Катя начала терять терпение. Сведения, полученные ею от Таньки-косой, не тянули даже на съеденную яичницу, не говоря уже об обещанной двадцатке.

– Тортик женщина вынесла, – терпеливо объяснила она. – Женщину помнишь? Высокая, низкая, старая, молодая?

– А зачем тебе? – Сомнения насчет Катиной профессиональной принадлежности, похоже, стали снова одолевать бомжиху.

– Ну что я в статье писать буду? Он что, с неба вам свалился, тортик этот?

– Да при чем тут тортик? Он что, жлоб, от тортика помер, что ли?

– Да, – сказала Катя. – Отравился. Он весь тортик сам и съел. Так мне Володя сказал.

– О-о-о! – взвыла Танька-косая на весь двор, и голуби, усевшиеся было спать на карнизе, испуганно захлопали крыльями. – О-о-о! Есть справедливость на свете! Так ему, пидорасу грёбаному, и надо! Тортик-то что, отравленный был? – спросила она, переходя почему-то на шепот.

– Просроченный, – осторожно произнесла Катя. – С сальмонеллой. Так мне в милиции сказали, – многозначительно добавила она. – Они же вскрытие делали.

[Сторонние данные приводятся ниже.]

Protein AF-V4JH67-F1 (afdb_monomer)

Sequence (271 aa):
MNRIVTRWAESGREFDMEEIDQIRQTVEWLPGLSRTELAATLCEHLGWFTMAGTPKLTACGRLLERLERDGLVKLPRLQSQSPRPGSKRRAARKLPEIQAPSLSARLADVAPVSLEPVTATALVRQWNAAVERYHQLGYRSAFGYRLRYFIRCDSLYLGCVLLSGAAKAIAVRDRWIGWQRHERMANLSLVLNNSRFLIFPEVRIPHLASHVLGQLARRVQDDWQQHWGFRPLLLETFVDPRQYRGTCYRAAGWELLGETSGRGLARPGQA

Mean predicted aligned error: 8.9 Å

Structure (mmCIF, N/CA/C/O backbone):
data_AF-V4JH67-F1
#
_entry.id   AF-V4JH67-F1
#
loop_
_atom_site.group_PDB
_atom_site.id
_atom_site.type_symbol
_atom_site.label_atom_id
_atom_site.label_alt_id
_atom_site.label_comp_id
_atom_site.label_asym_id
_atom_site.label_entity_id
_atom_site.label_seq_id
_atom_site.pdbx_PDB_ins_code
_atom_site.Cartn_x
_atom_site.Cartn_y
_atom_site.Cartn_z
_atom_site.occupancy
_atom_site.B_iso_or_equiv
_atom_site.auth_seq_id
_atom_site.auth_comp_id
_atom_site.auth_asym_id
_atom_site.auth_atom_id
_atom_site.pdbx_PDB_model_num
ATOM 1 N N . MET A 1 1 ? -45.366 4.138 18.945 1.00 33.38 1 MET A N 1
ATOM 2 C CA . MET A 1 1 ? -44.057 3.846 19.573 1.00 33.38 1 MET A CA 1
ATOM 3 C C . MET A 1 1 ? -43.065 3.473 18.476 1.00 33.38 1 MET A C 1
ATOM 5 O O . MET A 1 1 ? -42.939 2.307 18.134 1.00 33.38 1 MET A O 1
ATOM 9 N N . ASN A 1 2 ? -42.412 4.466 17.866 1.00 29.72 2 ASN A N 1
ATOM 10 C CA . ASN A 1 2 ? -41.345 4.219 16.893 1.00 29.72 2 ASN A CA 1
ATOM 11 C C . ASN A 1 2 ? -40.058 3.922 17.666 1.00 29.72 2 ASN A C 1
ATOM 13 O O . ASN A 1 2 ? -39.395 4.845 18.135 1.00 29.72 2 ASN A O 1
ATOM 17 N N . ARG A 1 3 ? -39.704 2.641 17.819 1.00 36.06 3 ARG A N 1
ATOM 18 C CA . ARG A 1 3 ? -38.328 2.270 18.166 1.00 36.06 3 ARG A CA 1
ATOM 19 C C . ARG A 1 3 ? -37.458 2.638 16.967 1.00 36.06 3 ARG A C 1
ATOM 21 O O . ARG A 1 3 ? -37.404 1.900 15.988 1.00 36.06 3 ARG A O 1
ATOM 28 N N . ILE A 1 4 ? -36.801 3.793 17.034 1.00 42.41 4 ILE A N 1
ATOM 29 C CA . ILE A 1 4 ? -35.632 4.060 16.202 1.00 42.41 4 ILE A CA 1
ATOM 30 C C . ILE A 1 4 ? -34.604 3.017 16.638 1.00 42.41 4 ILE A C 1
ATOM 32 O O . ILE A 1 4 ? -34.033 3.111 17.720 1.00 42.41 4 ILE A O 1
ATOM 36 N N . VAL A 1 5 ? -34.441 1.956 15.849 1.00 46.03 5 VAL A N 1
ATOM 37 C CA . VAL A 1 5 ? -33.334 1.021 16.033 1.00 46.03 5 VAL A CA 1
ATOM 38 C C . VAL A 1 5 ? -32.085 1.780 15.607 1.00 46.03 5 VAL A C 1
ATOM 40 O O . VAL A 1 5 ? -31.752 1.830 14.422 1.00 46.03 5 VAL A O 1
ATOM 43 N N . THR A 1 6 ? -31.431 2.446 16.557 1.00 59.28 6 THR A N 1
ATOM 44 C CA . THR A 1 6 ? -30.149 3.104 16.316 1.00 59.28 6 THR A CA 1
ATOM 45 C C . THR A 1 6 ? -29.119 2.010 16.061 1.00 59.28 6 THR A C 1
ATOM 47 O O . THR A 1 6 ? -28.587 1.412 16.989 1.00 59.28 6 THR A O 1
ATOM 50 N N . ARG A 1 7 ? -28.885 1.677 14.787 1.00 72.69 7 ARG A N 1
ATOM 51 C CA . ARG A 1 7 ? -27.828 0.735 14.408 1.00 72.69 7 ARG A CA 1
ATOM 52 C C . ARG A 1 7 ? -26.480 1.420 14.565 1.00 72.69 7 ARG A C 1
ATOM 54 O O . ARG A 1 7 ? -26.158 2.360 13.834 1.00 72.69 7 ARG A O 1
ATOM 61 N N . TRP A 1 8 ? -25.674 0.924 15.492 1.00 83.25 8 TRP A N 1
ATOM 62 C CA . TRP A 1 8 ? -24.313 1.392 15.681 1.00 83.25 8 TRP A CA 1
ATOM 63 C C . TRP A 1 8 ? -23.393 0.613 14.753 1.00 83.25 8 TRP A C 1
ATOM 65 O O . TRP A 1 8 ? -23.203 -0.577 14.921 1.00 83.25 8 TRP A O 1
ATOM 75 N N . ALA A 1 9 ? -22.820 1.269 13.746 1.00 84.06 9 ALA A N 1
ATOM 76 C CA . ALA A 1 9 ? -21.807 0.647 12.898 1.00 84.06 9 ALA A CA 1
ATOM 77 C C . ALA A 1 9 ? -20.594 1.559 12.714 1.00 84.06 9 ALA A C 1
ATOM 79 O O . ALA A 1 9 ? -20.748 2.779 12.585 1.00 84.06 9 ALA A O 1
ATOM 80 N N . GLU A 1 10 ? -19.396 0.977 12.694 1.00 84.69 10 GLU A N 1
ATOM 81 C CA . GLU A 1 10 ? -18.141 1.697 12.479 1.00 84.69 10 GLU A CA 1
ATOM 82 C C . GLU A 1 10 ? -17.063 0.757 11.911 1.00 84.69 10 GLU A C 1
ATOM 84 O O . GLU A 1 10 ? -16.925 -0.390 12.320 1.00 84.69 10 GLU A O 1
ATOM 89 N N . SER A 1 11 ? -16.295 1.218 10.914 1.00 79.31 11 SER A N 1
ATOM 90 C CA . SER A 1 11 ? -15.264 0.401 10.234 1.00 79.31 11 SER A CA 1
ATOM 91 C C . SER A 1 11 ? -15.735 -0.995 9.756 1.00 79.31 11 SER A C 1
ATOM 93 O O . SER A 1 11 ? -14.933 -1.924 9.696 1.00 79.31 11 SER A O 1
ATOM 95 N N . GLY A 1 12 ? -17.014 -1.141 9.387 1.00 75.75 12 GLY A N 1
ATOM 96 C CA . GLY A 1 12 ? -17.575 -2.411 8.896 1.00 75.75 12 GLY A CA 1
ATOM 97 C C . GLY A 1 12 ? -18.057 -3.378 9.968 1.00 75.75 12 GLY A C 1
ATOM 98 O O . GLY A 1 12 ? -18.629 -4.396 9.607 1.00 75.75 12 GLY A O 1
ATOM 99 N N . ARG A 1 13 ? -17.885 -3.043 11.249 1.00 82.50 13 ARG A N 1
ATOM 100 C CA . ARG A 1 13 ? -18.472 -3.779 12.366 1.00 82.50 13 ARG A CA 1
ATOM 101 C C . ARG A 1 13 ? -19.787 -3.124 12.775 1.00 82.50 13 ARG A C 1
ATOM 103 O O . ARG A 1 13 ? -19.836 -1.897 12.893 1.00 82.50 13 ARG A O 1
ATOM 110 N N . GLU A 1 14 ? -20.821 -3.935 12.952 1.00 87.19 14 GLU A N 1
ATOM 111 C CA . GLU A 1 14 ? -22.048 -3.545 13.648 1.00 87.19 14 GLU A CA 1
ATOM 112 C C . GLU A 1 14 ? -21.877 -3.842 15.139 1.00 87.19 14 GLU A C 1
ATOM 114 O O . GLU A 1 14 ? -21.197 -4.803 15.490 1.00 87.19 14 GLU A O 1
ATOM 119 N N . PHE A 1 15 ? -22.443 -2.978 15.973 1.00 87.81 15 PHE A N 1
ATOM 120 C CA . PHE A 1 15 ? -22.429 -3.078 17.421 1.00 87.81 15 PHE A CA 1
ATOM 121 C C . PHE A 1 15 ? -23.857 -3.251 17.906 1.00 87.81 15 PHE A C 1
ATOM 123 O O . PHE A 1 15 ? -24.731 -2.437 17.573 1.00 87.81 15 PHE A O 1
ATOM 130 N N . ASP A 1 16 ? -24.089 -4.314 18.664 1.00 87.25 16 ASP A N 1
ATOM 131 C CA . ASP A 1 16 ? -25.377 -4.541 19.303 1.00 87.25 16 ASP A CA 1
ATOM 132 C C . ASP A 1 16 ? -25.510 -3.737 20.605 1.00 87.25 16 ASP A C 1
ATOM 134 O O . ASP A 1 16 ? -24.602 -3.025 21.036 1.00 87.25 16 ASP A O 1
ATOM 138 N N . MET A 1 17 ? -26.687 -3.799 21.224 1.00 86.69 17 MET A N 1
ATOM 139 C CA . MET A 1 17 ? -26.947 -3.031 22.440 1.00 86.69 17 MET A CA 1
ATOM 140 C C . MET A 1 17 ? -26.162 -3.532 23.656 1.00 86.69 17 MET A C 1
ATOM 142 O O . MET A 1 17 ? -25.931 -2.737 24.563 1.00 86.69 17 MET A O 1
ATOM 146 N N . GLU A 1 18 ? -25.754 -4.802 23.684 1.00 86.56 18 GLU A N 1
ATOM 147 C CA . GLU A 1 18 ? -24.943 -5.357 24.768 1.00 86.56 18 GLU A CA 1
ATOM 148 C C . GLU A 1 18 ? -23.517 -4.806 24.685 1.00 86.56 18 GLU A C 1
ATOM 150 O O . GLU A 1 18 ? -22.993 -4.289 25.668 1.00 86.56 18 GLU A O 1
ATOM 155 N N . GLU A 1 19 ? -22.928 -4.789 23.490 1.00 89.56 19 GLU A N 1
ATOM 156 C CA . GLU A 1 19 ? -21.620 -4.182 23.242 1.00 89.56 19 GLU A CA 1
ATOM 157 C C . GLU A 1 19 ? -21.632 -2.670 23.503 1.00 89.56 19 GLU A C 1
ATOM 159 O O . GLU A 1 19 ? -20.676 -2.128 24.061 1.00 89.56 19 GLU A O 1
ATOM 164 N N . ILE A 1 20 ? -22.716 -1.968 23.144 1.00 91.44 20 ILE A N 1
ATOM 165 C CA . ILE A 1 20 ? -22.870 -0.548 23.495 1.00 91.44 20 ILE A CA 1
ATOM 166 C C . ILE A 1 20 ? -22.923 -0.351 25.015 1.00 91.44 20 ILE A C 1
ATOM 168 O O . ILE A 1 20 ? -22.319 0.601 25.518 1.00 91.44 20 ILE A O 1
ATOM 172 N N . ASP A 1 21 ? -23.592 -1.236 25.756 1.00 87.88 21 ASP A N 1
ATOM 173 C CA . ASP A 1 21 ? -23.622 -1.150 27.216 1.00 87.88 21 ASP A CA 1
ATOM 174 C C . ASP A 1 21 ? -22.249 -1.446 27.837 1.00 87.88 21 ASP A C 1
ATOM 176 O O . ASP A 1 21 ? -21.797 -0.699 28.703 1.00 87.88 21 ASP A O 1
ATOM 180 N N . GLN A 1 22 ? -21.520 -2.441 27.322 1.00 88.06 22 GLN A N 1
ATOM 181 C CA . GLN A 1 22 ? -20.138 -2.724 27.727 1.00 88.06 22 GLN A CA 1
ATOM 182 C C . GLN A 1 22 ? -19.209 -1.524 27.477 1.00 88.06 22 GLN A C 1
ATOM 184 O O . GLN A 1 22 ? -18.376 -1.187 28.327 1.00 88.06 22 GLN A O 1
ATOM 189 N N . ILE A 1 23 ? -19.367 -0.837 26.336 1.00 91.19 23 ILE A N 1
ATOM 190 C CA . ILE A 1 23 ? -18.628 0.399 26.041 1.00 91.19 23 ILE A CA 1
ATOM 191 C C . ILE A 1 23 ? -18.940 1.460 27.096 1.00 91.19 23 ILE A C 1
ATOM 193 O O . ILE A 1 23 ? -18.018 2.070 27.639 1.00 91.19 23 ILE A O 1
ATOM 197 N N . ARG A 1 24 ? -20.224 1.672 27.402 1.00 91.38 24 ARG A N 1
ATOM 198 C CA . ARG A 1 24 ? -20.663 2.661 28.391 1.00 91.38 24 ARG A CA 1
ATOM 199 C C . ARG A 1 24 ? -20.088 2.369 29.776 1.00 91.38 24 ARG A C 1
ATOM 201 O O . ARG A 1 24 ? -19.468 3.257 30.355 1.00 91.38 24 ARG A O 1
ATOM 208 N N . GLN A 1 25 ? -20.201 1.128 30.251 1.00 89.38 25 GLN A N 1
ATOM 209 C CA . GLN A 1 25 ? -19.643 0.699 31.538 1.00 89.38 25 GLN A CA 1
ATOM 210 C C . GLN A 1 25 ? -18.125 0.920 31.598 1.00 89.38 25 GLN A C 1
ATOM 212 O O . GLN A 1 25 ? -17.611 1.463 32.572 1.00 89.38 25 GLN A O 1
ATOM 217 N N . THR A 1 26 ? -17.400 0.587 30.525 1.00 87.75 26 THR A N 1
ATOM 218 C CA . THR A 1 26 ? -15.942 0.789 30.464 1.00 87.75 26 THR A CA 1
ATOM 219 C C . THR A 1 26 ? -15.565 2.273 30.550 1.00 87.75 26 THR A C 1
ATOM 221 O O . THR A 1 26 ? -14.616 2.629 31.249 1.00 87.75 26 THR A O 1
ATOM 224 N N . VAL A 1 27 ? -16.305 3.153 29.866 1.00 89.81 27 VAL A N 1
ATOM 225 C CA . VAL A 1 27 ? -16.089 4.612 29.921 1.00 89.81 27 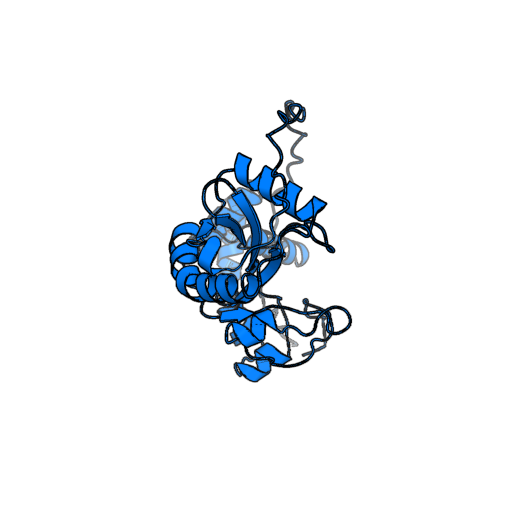VAL A CA 1
ATOM 226 C C . VAL A 1 27 ? -16.354 5.151 31.332 1.00 89.81 27 VAL A C 1
ATOM 228 O O . VAL A 1 27 ? -15.596 5.991 31.814 1.00 89.81 27 VAL A O 1
ATOM 231 N N . GLU A 1 28 ? -17.401 4.662 31.999 1.00 88.62 28 GLU A N 1
ATOM 232 C CA . GLU A 1 28 ? -17.766 5.060 33.364 1.00 88.62 28 GLU A CA 1
ATOM 233 C C . GLU A 1 28 ? -16.761 4.569 34.415 1.00 88.62 28 GLU A C 1
ATOM 235 O O . GLU A 1 28 ? -16.450 5.303 35.353 1.00 88.62 28 GLU A O 1
ATOM 240 N N . TRP A 1 29 ? -16.211 3.363 34.248 1.00 88.31 29 TRP A N 1
ATOM 241 C CA . TRP A 1 29 ? -15.206 2.797 35.154 1.00 88.31 29 TRP A CA 1
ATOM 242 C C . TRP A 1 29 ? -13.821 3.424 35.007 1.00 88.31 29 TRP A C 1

– Хорошо, я немного ухватила, – порадовалась бомжиха. – Помню, срач еще на меня тогда напал… Или это после пасок? – спросила она саму себя.

– Так женщину помнишь?

– Не помню я никакую женчину. – Татьяна Петровна вздохнула. – Не видела, честно скажу. Я тогда в бачке рядом рылась, а потом смотрю – они тортик нашли. Я тогда расстроилась, что не я его надыбала, а оно радоваться надо было… А Володька чего? Как он жив-то остался? – спросила она Катю.

– А ему Водолажский тортика не дал, – напомнила Катя.

– Совсем?

– Совсем. Ни кусочка.

– Вот! – Бомжиха подняла вверх грязный палец с обкусанным ногтем. – Хорошие люди на свете жить остались, а гниде всякой туда и дорога!

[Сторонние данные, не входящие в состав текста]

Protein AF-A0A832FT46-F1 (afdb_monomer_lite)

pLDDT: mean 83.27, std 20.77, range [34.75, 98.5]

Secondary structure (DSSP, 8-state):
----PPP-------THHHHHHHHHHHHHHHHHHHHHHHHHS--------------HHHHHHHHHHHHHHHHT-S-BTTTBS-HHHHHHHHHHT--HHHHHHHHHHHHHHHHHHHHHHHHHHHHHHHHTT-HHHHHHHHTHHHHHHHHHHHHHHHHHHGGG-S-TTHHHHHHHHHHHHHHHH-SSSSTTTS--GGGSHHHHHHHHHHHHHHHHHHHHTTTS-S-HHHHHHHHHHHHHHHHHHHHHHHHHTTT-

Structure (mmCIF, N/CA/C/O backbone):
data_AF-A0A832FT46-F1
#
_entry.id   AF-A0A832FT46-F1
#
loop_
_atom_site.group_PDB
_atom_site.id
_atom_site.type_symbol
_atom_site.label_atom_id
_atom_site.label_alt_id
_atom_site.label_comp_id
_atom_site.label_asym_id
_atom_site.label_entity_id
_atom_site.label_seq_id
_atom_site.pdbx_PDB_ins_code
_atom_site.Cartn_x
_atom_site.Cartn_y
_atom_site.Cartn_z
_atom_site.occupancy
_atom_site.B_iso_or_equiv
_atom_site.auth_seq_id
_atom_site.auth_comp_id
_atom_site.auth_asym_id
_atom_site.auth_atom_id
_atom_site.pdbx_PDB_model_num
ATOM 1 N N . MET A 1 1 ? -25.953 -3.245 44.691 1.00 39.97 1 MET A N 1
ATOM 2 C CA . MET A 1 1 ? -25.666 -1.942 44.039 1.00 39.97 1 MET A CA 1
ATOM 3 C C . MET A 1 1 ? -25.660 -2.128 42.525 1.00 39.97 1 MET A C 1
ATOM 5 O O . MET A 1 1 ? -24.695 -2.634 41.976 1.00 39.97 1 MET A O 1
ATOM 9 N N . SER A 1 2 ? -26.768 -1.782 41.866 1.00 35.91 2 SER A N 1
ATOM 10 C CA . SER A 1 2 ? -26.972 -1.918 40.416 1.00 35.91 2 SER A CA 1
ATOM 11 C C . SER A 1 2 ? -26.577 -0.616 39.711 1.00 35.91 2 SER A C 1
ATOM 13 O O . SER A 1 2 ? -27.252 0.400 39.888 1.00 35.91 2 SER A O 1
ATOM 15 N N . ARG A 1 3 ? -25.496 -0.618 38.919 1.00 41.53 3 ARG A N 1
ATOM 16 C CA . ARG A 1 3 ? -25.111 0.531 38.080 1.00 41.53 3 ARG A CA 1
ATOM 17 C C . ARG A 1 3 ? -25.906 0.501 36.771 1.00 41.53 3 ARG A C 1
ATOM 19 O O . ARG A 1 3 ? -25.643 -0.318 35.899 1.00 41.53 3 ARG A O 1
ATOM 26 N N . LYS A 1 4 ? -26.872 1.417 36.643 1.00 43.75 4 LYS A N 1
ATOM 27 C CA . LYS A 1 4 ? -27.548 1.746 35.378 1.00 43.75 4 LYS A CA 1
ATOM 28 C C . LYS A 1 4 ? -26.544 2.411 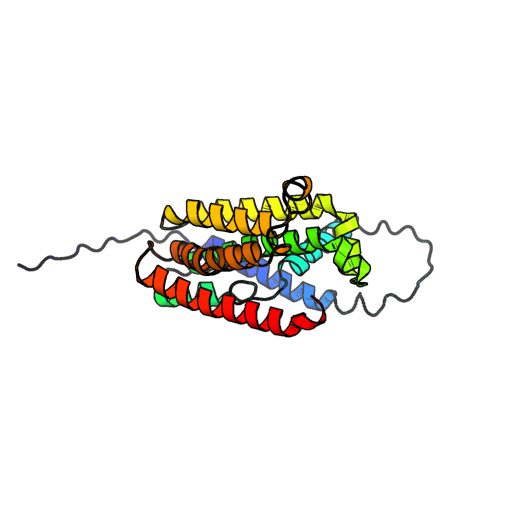34.429 1.00 43.75 4 LYS A C 1
ATOM 30 O O . LYS A 1 4 ? -26.088 3.517 34.711 1.00 43.75 4 LYS A O 1
ATOM 35 N N . TYR A 1 5 ? -26.228 1.765 33.309 1.00 38.34 5 TYR A N 1
ATOM 36 C CA . TYR A 1 5 ? -25.533 2.408 32.194 1.00 38.34 5 TYR A CA 1
ATOM 37 C C . TYR A 1 5 ? -26.512 3.331 31.456 1.00 38.34 5 TYR A C 1
ATOM 39 O O . TYR A 1 5 ? -27.538 2.884 30.945 1.00 38.34 5 TYR A O 1
ATOM 47 N N . LYS A 1 6 ? -26.212 4.634 31.439 1.00 42.47 6 LYS A N 1
ATOM 48 C CA . LYS A 1 6 ? -26.892 5.618 30.590 1.00 42.47 6 LYS A CA 1
ATOM 49 C C . LYS A 1 6 ? -26.374 5.450 29.161 1.00 42.47 6 LYS A C 1
ATOM 51 O O . LYS A 1 6 ? -25.182 5.627 28.924 1.00 42.47 6 LYS A O 1
ATOM 56 N N . GLY A 1 7 ? -27.265 5.088 28.241 1.00 40.78 7 GLY A N 1
ATOM 57 C CA . GLY A 1 7 ? -26.968 5.020 26.814 1.00 40.78 7 GLY A CA 1
ATOM 58 C C . GLY A 1 7 ? -26.642 6.405 26.255 1.00 40.78 7 GLY A C 1
ATOM 59 O O . GLY A 1 7 ? -27.385 7.358 26.480 1.00 40.78 7 GLY A O 1
ATOM 60 N N . PHE A 1 8 ? -25.525 6.501 25.539 1.00 35.69 8 PHE A N 1
ATOM 61 C CA . PHE A 1 8 ? -25.207 7.634 24.678 1.00 35.69 8 PHE A CA 1
ATOM 62 C C . PHE A 1 8 ? -25.890 7.409 23.326 1.00 35.69 8 PHE A C 1
ATOM 64 O O . PHE A 1 8 ? -25.539 6.483 22.599 1.00 35.69 8 PHE A O 1
ATOM 71 N N . SER A 1 9 ? -26.869 8.246 22.993 1.00 34.75 9 SER A N 1
ATOM 72 C CA . SER A 1 9 ? -27.409 8.358 21.639 1.00 34.75 9 SER A CA 1
ATOM 73 C C . SER A 1 9 ? -26.465 9.232 20.814 1.00 34.75 9 SER A C 1
ATOM 75 O O . SER A 1 9 ? -26.421 10.448 21.010 1.00 34.75 9 SER A O 1
ATOM 77 N N . THR A 1 10 ? -25.683 8.632 19.920 1.00 38.94 10 THR A N 1
ATOM 78 C CA . THR A 1 10 ? -24.918 9.390 18.927 1.00 38.94 10 THR A CA 1
ATOM 79 C C . THR A 1 10 ? -25.849 9.876 17.811 1.00 38.94 10 THR A C 1
ATOM 81 O O . THR A 1 10 ? -26.741 9.136 17.388 1.00 38.94 10 THR A O 1
ATOM 84 N N . PRO A 1 11 ? -25.683 11.119 17.327 1.00 39.44 11 PRO A N 1
ATOM 85 C CA . PRO A 1 11 ? -26.451 11.622 16.200 1.00 39.44 11 PRO A CA 1
ATOM 86 C C . PRO A 1 11 ? -26.021 10.884 14.929 1.00 39.44 11 PRO A C 1
ATOM 88 O O . PRO A 1 11 ? -24.839 10.832 14.589 1.00 39.44 11 PRO A O 1
ATOM 91 N N . ILE A 1 12 ? -26.998 10.304 14.237 1.00 43.22 12 ILE A N 1
ATOM 92 C CA . ILE A 1 12 ? -26.836 9.707 12.912 1.00 43.22 12 ILE A CA 1
ATOM 93 C C . ILE A 1 12 ? -26.521 10.861 11.955 1.00 43.22 12 ILE A C 1
ATOM 95 O O . ILE A 1 12 ? -27.408 11.648 11.628 1.00 43.22 12 ILE A O 1
ATOM 99 N N . SER A 1 13 ? -25.256 11.013 11.553 1.00 49.53 13 SER A N 1
ATOM 100 C CA . SER A 1 13 ? -24.916 11.913 10.452 1.00 49.53 13 SER A CA 1
ATOM 101 C C . SER A 1 13 ? -25.386 11.283 9.140 1.00 49.53 13 SER A C 1
ATOM 103 O O . SER A 1 13 ? -25.299 10.070 8.934 1.00 49.53 13 SER A O 1
ATOM 105 N N . ASP A 1 14 ? -25.971 12.116 8.288 1.00 51.28 14 ASP A N 1
ATOM 106 C CA . ASP A 1 14 ? -26.713 11.728 7.095 1.00 51.28 14 ASP A CA 1
ATOM 107 C C . ASP A 1 14 ? -25.775 11.091 6.045 1.00 51.28 14 ASP A C 1
ATOM 109 O O . ASP A 1 14 ? -25.119 11.761 5.246 1.00 51.28 14 ASP A O 1
ATOM 113 N N . GLY A 1 15 ? -25.658 9.757 6.082 1.00 45.75 15 GLY A N 1
ATOM 114 C CA . GLY A 1 15 ? -24.790 8.950 5.210 1.00 45.75 15 GLY A CA 1
ATOM 115 C C . GLY A 1 15 ? -25.207 8.915 3.732 1.00 45.75 15 GLY A C 1
ATOM 116 O O . GLY A 1 15 ? -24.592 8.211 2.925 1.00 45.75 15 GLY A O 1
ATOM 117 N N . SER A 1 16 ? -26.234 9.677 3.355 1.00 46.31 16 SER A N 1
ATOM 118 C CA . SER A 1 16 ? -26.801 9.746 2.007 1.00 46.31 16 SER A CA 1
ATOM 119 C C . SER A 1 16 ? -25.800 10.253 0.956 1.00 46.31 16 SER A C 1
ATOM 121 O O . SER A 1 16 ? -25.759 9.731 -0.161 1.00 46.31 16 SER A O 1
ATOM 123 N N . HIS A 1 17 ? -24.904 11.177 1.312 1.00 49.16 17 HIS A N 1
ATOM 124 C CA . HIS A 1 17 ? -23.905 11.711 0.374 1.00 49.16 17 HIS A CA 1
ATOM 125 C C . HIS A 1 17 ? -22.806 10.704 -0.012 1.00 49.16 17 HIS A C 1
ATOM 127 O O . HIS A 1 17 ? -22.291 10.742 -1.132 1.00 49.16 17 HIS A O 1
ATOM 133 N N . ILE A 1 18 ? -22.467 9.762 0.872 1.00 52.69 18 ILE A N 1
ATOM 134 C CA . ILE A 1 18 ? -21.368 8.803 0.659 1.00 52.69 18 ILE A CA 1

– А сейчас Володя где? – поинтересовалась Катя. – Знаешь?

– В больницу его забрали. Сама видала.

– Он что, заболел?

– Да нет. Не заболел. Ногу сломал.

– А в какую его больницу повезли, не помнишь, случайно?

– А тебе зачем? – Бомжиха, видать, либо была непонятливой от природы, либо никому не доверяла. А скорее, наличествовало и то, и другое.